Friday, October 2, 2009

by a thread

A few hours ago I showed up at work at the wrong time. Then I came home. Struggled through a workout, then took a shower. Chicken soup is cooking. I am not sure where my brain is. I have an absolute boatload of things to do between now and Tuesday at 4pm. Most importantly I need to ace a Physiology exam at 4pm on Tuesday. Like a big race I am preparing for I am preparing for this exam.

Yesterday I set out do execute my first 1/2 mile repeat workout (running). I selected the flat trail near home that happens to have a perfectly marked 1/2 mile. The diamond sign to the grey post..... perfect 1/2 mile. My high expectations perhaps were a bit too high. Because I did not execute the times I had wanted to execute.

True I have been sick this week. I am fending off some sort of flue quite handily. I am listening to my body. Day one a sore throat.

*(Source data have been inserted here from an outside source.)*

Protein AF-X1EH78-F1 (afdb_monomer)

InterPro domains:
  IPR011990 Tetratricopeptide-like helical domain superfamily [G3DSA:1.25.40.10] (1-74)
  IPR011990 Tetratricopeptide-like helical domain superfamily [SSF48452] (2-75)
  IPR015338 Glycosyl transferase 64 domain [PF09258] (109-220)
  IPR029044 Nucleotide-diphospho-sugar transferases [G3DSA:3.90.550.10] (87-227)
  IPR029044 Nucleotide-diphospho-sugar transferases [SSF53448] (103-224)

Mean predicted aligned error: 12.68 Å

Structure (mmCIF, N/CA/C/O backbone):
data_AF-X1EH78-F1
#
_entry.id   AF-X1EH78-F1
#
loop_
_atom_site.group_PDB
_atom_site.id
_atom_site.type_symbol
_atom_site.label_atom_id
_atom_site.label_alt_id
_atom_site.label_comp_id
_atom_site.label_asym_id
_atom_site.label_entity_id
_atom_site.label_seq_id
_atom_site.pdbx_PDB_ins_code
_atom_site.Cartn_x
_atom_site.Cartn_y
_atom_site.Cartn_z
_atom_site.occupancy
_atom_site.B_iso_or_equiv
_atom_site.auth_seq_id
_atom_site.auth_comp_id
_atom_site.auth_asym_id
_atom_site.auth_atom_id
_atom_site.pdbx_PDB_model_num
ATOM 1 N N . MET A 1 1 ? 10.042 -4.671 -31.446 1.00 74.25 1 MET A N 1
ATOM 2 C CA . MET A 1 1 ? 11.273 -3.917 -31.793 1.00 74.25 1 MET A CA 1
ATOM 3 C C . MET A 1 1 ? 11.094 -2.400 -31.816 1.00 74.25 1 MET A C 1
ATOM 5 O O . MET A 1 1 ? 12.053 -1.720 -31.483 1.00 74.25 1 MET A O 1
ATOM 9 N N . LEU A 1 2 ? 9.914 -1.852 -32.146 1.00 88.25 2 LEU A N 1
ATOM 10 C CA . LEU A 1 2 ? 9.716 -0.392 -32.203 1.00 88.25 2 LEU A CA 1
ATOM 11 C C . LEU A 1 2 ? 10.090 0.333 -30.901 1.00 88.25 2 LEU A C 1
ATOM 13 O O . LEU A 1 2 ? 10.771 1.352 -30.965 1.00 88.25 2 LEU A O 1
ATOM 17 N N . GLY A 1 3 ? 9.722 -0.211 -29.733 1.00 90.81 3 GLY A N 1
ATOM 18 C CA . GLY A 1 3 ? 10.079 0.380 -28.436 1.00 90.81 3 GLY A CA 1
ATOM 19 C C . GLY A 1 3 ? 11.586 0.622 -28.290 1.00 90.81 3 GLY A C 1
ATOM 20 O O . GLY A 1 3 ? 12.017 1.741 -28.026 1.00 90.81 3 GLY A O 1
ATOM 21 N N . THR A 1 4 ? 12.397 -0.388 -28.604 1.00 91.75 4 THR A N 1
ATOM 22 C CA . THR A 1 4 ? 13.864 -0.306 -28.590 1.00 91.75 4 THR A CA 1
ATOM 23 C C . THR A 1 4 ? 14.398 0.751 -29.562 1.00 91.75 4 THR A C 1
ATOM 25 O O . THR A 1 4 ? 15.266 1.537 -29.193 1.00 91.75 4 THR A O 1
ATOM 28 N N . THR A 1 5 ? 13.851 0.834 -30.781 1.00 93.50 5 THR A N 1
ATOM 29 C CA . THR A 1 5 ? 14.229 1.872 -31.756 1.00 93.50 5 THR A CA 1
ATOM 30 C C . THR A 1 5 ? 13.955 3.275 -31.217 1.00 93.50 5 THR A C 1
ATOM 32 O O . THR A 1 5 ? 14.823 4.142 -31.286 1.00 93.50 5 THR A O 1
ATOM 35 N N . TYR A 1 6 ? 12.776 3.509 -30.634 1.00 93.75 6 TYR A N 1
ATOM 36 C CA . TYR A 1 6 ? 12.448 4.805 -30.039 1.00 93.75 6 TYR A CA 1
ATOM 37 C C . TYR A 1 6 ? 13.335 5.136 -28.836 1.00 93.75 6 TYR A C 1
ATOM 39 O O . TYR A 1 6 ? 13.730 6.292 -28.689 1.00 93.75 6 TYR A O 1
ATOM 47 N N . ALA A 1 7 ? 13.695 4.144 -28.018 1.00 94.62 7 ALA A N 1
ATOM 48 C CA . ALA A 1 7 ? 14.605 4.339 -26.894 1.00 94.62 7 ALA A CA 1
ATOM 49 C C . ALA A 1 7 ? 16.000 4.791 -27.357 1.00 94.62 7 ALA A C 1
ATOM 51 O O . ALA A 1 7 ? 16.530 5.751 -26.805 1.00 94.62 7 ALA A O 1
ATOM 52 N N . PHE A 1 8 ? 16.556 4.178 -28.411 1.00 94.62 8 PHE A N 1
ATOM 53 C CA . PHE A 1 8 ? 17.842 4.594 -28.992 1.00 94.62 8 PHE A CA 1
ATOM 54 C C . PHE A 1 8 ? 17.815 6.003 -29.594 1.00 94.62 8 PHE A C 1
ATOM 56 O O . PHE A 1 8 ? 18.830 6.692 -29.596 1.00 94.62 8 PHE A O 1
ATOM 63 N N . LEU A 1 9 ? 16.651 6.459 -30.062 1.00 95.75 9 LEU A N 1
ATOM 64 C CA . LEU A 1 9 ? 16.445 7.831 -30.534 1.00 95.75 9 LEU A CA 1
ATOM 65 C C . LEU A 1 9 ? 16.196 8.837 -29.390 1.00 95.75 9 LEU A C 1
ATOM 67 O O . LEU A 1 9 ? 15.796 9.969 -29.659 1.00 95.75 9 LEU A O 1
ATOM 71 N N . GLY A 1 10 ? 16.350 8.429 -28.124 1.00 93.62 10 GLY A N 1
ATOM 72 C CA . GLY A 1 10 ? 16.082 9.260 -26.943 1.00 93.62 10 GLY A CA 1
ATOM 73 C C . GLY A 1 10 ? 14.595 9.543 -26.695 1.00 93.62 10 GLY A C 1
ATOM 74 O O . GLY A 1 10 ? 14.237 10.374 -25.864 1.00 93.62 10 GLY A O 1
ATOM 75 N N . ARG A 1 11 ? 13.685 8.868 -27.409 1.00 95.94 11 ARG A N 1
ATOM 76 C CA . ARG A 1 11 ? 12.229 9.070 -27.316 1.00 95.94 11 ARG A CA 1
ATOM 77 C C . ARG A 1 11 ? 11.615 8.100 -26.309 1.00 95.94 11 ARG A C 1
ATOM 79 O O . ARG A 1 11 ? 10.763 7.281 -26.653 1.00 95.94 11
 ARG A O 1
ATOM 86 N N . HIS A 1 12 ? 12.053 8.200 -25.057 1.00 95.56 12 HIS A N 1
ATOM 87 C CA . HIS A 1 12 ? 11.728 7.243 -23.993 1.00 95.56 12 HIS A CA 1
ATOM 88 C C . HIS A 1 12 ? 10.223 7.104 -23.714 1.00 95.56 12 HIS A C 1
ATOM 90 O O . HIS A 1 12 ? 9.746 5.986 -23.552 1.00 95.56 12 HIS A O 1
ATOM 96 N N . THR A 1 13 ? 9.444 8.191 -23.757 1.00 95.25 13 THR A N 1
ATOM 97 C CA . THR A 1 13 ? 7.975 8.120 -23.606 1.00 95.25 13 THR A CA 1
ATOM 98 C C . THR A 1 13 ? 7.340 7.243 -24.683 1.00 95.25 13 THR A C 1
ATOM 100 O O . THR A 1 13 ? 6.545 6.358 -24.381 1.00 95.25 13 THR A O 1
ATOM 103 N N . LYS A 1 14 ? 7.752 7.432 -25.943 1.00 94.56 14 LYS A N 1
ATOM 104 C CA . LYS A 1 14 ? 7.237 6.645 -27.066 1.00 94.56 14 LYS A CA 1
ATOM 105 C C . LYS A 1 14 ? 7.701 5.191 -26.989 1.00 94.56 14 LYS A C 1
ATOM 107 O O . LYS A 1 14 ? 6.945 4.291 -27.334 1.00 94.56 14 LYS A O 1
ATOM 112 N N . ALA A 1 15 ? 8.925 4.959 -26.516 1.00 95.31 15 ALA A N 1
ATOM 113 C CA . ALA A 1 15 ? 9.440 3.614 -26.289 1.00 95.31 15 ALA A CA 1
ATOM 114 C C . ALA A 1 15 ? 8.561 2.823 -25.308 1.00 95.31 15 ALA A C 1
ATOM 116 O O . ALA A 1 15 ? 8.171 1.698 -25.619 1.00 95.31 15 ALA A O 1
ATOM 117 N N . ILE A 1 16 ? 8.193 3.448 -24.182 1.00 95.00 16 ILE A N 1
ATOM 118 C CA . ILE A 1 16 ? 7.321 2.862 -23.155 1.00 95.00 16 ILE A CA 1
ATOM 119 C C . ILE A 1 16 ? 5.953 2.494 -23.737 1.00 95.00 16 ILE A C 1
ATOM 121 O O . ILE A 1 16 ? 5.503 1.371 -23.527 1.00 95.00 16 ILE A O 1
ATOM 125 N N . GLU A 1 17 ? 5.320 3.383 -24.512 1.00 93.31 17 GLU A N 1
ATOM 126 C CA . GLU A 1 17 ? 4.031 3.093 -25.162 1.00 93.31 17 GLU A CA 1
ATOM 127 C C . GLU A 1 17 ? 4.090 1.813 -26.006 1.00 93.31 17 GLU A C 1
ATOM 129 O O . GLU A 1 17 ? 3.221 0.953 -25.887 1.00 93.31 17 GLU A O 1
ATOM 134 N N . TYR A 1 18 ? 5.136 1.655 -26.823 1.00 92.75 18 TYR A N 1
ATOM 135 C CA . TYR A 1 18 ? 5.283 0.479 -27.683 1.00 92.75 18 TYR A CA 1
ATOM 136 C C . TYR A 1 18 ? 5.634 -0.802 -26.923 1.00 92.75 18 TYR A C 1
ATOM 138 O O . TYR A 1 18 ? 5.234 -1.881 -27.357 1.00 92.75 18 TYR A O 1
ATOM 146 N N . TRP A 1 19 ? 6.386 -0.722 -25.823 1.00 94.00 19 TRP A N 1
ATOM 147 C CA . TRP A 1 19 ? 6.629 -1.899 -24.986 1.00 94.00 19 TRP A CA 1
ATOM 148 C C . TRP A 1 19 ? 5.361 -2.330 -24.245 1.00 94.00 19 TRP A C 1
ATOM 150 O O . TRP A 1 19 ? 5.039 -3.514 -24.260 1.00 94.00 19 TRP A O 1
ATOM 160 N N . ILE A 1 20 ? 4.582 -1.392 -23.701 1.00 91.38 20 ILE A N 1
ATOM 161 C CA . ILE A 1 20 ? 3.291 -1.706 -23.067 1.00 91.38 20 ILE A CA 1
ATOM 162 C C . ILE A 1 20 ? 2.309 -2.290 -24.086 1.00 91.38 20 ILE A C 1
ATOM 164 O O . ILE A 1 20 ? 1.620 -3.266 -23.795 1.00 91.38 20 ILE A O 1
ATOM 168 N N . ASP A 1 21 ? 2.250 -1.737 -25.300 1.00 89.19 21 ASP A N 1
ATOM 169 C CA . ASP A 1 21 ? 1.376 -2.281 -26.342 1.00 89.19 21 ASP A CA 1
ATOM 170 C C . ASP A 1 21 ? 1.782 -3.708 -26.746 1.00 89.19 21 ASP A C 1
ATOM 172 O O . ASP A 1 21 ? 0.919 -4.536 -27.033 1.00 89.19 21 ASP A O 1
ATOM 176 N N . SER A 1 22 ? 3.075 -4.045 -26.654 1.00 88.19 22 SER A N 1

Day two sore throat gone stuffy nose present. No medicine on board.... sleep a plenty. Nutrition spot on. Hydration up to snuff. Resting heart rate normal and feeling relatively good through workouts.

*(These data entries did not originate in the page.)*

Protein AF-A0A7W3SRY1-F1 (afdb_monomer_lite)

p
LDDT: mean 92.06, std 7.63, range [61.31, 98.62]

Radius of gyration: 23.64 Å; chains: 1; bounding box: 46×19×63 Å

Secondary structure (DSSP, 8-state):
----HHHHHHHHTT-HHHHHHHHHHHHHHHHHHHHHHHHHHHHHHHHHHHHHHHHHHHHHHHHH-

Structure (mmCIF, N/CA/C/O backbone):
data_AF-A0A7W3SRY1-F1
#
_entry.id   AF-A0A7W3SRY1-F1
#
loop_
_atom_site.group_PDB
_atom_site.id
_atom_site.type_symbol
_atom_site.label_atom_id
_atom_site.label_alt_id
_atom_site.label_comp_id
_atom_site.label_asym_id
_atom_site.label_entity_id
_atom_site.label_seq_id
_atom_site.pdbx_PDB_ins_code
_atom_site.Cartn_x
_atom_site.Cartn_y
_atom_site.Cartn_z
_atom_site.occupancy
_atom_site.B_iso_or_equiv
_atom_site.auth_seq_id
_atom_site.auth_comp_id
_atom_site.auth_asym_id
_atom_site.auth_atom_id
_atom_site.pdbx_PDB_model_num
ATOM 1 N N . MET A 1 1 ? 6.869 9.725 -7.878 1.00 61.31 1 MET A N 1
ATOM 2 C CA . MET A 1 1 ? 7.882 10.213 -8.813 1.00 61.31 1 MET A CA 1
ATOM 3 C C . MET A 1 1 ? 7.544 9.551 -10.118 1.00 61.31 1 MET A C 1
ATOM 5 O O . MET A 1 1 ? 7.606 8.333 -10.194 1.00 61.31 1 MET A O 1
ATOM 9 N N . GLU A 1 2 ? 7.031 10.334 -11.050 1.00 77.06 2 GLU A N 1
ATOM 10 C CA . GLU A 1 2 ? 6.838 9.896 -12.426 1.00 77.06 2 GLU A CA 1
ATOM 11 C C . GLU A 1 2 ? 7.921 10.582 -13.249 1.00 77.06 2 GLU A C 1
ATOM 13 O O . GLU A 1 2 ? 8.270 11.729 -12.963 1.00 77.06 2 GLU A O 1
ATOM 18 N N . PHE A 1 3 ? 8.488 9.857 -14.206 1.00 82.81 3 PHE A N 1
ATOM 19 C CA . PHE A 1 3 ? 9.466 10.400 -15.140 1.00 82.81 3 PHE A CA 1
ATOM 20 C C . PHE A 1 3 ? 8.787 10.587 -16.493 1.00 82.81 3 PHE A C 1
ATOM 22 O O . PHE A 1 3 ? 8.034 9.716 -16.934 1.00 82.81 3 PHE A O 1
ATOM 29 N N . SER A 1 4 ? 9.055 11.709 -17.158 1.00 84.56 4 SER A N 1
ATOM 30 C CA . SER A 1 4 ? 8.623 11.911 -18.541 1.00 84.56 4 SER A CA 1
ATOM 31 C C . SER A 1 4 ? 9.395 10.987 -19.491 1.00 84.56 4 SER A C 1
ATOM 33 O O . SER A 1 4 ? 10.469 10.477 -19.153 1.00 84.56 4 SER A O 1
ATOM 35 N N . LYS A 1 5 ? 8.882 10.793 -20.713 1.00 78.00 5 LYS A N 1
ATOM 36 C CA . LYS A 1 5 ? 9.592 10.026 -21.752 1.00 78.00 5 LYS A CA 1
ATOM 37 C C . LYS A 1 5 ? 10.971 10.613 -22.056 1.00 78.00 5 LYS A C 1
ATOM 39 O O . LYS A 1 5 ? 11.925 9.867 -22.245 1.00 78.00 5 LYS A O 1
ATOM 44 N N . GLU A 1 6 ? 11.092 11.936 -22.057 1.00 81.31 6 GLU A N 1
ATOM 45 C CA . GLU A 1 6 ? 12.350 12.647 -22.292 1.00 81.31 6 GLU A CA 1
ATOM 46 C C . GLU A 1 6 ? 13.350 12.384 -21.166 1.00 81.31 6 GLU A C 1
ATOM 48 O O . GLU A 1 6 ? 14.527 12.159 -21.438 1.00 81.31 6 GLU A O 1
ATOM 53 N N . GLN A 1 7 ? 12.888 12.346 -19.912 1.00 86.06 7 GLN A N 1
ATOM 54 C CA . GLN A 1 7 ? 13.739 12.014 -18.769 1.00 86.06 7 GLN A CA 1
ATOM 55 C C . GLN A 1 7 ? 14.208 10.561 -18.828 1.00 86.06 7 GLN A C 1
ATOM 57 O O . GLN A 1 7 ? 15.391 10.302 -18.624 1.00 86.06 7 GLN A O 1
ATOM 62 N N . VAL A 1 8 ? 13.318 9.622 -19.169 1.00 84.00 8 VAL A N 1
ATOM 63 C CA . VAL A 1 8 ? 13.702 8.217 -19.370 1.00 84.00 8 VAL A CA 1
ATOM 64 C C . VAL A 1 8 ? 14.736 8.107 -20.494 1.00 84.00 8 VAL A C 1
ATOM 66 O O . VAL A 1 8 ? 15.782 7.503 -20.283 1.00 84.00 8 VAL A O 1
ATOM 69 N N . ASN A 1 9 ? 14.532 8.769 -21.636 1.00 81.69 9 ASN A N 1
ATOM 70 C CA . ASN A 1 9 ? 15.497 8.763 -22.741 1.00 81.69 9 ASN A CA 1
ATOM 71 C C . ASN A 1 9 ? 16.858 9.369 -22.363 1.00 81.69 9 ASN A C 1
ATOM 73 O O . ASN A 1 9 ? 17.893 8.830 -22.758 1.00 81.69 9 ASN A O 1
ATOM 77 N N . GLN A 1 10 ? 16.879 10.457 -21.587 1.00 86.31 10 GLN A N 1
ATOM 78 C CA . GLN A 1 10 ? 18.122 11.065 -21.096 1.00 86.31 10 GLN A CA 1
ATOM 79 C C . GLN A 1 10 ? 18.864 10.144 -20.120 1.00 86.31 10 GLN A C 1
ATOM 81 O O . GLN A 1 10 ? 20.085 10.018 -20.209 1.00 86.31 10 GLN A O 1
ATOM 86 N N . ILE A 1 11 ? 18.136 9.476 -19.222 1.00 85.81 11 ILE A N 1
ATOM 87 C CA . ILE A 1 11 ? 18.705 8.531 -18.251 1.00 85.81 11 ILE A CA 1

Until the 1/2 mile repeats in which my legs and in turn my brain felt like complete ass.

I felt defeated, disappointed. But between number three and number four I had a 150 second enlightenment. I have never done 1/2 mile repeats. Like all of you I have had the classic "Training Peaks" stock workout: 3:30 at zone 3 repeats...... but never true best sustainable effort 1/2 mile repeats.

So we set the benchmark. I remembered when I ran that first hill and how it felt like death. And how just a few months later I ran that hill 13 seconds faster.

Same thing. We have now set the benchmark. I now have something to shoot for. When I told my husband he looked at me sideways.... "That's not bad!" he said. He was right, they weren't that bad. In fact..... a day later they weren't bad at all.

Next time I will run them better and stronger. The time after that I will improve on that.

Here we go.

It's a fine line we walk when we begin to feel an illness coming on. I am finishing up a very big week, I have a very kind recovery week coming up and I'd like to stay on that track rather than shuffle the whole darn histogram. So I have these parameters to work with:

I may train if and only if:

1. I have no fever
2. My legs feel good.
3. My heart rate is normal in the morning and where it should be during workout.
4. I want to train, and I don't feel pressured to train.
5. My nutrition is stellar.

So every morning this week I ask myself those very questions. And thus Far I have had no fever, my legs have felt good (before my repeats :-), I want to train, I do not feel pressured to train, and my nutrition is spot on.

Tomorrow morning I have four hours on the trainer. I will ask myself the same questions. I will not lie to myself. Pushing this too far will set me back rather than allow me to pull ahead. I will be smart.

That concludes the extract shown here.